Paulie Murray should be a household name. Why shows a new movie.
Although she lived modestly, Murray, who called her preferred method of persuasion “confrontation by typewriter”, had long been aware of her own exceptionalism. He published a memoir about his family’s complex, multiethnic history in 1956, and held teaching positions across the country and in Ghana, advancing ideas about achieving equity. But every step towards a wider audience, a bigger stage, was barely won. Like Hill, Murray was a professor at Brandeis University—but Murray had to fight for tenure, the documentary shows, even though she was the first black person to receive Yale Law School’s most advanced degree, the Doctor of Forensic Science.
In 2017, Yale named a residence hall after Murray, but Hill said that when she herself was at Yale Law in the late 1970s, she didn’t even remember the mention of Murray’s name. “I almost overstate his contributions as an activist, author, scholar – law, African studies, African American studies, and gender studies,” Hill said.

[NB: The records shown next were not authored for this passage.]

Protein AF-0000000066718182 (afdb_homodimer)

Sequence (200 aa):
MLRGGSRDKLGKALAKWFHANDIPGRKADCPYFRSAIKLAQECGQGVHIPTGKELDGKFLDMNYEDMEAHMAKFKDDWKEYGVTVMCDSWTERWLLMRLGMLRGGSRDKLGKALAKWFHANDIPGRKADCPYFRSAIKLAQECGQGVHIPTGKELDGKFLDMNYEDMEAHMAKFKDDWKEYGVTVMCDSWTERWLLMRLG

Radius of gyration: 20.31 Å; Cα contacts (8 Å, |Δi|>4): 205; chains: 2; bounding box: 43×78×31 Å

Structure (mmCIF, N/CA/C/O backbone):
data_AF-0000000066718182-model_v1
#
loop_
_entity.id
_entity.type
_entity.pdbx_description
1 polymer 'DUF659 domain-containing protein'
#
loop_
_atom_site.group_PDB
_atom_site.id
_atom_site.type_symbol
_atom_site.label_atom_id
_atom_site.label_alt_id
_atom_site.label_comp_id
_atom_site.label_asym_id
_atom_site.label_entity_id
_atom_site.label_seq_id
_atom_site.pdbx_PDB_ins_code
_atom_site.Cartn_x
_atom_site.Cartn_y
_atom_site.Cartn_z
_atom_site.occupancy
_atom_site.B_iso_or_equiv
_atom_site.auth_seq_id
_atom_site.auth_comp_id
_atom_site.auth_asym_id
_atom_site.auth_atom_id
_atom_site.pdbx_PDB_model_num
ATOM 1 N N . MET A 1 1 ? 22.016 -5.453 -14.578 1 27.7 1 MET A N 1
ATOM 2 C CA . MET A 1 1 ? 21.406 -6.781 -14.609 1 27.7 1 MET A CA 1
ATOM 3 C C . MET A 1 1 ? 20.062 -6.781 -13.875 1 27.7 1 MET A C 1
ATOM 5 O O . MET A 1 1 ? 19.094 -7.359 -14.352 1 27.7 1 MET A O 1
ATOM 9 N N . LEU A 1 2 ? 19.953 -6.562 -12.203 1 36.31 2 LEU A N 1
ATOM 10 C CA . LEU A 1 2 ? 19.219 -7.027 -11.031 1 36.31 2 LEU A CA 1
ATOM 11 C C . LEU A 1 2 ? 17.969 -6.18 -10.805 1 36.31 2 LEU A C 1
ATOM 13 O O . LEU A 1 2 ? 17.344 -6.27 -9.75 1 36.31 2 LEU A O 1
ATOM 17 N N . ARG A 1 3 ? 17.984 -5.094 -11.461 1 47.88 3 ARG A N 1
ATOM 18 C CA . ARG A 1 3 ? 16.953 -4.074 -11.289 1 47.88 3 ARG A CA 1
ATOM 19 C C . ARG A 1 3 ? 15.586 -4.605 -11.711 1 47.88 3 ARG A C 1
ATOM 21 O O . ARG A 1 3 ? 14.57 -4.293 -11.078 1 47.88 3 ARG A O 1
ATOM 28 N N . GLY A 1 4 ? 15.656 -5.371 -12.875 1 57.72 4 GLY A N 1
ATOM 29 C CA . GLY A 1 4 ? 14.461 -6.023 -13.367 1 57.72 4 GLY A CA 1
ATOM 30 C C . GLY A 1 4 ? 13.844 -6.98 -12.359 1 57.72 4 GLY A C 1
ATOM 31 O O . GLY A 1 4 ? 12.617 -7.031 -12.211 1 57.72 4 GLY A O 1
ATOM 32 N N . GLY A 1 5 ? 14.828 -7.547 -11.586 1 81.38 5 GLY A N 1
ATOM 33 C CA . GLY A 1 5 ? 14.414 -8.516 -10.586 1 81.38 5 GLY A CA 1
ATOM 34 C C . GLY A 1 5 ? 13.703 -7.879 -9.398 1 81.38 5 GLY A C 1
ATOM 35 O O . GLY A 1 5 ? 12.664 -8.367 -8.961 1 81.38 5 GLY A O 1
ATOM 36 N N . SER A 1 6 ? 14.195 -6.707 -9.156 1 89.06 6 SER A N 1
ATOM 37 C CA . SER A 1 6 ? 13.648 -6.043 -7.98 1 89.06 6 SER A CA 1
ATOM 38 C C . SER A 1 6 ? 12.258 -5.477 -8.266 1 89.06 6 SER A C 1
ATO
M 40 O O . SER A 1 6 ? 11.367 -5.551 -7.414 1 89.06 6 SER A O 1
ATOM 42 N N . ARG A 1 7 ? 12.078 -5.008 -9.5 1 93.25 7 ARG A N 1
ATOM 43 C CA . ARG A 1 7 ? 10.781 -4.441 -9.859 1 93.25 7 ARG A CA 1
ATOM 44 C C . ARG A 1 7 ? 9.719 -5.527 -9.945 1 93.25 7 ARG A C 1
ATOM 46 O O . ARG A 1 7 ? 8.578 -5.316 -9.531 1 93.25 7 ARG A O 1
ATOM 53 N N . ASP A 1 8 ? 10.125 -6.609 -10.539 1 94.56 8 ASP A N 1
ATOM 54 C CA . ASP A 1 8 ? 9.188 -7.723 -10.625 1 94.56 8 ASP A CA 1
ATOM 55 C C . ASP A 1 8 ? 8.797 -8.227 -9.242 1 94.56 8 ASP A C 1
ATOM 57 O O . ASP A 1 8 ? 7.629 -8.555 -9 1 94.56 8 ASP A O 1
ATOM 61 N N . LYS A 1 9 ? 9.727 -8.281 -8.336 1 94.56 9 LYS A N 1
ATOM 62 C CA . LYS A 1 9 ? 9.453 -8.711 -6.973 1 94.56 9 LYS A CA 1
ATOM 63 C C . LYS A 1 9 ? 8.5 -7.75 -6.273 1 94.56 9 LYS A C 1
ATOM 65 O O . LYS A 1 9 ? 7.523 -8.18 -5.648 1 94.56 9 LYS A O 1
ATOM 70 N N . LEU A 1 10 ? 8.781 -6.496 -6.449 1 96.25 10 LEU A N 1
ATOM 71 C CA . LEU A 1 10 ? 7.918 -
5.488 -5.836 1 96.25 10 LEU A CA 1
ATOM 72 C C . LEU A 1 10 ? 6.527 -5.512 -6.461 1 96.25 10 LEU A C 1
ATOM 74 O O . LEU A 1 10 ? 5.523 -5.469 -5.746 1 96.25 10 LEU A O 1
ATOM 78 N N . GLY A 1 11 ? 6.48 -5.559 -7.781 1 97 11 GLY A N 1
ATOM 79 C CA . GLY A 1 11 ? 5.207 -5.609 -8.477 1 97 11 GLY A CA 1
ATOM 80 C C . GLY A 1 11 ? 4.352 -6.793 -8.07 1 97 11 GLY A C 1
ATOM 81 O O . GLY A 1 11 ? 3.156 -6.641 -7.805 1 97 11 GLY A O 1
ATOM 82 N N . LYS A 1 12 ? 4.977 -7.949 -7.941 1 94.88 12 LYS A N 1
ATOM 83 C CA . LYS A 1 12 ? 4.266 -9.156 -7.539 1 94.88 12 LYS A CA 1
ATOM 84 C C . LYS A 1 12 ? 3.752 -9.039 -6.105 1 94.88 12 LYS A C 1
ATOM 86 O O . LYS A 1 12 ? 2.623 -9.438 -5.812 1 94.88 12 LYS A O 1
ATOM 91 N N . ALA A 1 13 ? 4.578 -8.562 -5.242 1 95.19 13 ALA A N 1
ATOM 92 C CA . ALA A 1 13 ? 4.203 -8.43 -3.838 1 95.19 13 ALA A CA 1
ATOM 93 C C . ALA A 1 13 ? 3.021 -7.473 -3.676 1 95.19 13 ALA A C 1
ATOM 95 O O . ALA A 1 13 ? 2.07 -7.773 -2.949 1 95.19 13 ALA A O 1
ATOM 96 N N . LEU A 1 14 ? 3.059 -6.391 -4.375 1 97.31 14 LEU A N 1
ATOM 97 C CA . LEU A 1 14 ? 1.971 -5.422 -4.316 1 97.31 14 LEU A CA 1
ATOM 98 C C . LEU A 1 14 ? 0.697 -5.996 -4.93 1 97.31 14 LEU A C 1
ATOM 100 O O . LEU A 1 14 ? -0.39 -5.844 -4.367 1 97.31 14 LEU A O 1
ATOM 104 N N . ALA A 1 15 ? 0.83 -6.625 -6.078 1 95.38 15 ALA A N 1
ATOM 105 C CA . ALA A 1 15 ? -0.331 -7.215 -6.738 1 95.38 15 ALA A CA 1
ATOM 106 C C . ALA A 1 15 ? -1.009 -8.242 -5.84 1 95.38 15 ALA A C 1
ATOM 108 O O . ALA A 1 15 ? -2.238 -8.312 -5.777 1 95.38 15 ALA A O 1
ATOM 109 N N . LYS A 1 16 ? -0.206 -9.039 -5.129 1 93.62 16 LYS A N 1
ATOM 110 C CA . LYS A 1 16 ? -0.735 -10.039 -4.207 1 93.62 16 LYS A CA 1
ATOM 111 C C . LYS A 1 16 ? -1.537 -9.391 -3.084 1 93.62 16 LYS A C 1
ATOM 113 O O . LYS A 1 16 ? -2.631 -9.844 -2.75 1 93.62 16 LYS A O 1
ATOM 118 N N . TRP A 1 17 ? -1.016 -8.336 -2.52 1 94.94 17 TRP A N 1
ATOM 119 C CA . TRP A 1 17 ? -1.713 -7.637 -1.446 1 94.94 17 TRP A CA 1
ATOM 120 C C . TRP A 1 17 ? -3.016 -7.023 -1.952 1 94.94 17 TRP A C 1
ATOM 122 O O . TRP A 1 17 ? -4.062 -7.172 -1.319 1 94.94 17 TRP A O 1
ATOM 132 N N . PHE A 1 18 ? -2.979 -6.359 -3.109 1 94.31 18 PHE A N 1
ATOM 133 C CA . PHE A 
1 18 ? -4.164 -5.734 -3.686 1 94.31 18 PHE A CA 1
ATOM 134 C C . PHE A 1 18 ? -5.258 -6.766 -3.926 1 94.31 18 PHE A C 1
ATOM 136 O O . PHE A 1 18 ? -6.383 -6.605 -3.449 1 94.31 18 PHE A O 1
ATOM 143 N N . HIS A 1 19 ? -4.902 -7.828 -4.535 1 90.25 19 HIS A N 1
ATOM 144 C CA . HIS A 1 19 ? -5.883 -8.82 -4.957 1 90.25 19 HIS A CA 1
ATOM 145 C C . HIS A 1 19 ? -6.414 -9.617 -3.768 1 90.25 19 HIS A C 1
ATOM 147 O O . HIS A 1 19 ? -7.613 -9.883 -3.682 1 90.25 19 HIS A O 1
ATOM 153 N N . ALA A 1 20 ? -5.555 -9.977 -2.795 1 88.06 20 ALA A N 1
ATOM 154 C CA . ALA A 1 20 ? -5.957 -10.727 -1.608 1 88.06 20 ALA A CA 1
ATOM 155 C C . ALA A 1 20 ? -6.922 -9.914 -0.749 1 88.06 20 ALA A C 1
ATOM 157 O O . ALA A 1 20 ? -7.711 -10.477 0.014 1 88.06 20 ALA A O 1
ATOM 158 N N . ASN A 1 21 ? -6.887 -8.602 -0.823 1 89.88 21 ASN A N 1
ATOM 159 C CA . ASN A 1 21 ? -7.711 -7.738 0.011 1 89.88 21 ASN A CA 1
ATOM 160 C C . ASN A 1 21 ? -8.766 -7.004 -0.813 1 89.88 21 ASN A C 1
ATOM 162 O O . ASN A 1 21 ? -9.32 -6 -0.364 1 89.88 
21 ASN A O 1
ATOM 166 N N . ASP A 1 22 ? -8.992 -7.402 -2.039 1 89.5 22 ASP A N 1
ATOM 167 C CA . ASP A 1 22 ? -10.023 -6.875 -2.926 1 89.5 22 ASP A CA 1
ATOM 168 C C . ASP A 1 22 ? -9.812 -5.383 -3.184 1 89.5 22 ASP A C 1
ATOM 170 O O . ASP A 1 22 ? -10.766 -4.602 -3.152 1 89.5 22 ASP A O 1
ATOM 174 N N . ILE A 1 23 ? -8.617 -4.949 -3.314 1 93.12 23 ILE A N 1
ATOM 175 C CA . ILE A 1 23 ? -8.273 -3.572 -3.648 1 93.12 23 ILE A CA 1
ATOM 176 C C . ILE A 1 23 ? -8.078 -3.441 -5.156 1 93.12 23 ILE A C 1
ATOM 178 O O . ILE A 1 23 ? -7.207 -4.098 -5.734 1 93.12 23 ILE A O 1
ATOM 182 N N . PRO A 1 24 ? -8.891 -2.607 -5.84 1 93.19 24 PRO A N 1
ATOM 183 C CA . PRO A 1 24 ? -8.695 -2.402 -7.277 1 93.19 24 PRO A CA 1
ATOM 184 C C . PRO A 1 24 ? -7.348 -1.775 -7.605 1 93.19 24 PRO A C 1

Murray was a nomad. She “took her wherever her cause took her,” said Karen Rouse Ross, her niece. After college, Murray, who often wore ostentatious clothing, jumped off trains, then joined the labor movement. After settling into life as a traveling worker and lawyer, Murray delivered enough books and papers to fill floor-to-ceiling shelves and a wall of filing cabinets. In her 70s, living in an apartment in Baltimore, Murray maintained a habit of typing on her Remington early in the morning, with books piled on the floor. “She had a white coffee mug, like you’d find at a diner somewhere, constantly filled with black coffee, and she smokes an unfiltered cigarette,” Ross said. “She was the one who was there all night.” When Murray’s papers were donated to Harvard, he filled 141 boxes.
Tallah Bridges McMahon, a producer on the film, was shocked when she began sorting them out. Rather than draft speeches and other public-facing documents she thought she would find, there was a bunch of private correspondence between Murray and her inner circle, including doctors. “The whole conversation happened,” she said, and decades of magazines. Some pages were torn or the words blacked out. “These are curated records,” McMahon said. “The more I looked, the more I understood that what we were seeing is what Paulie wanted people to see.”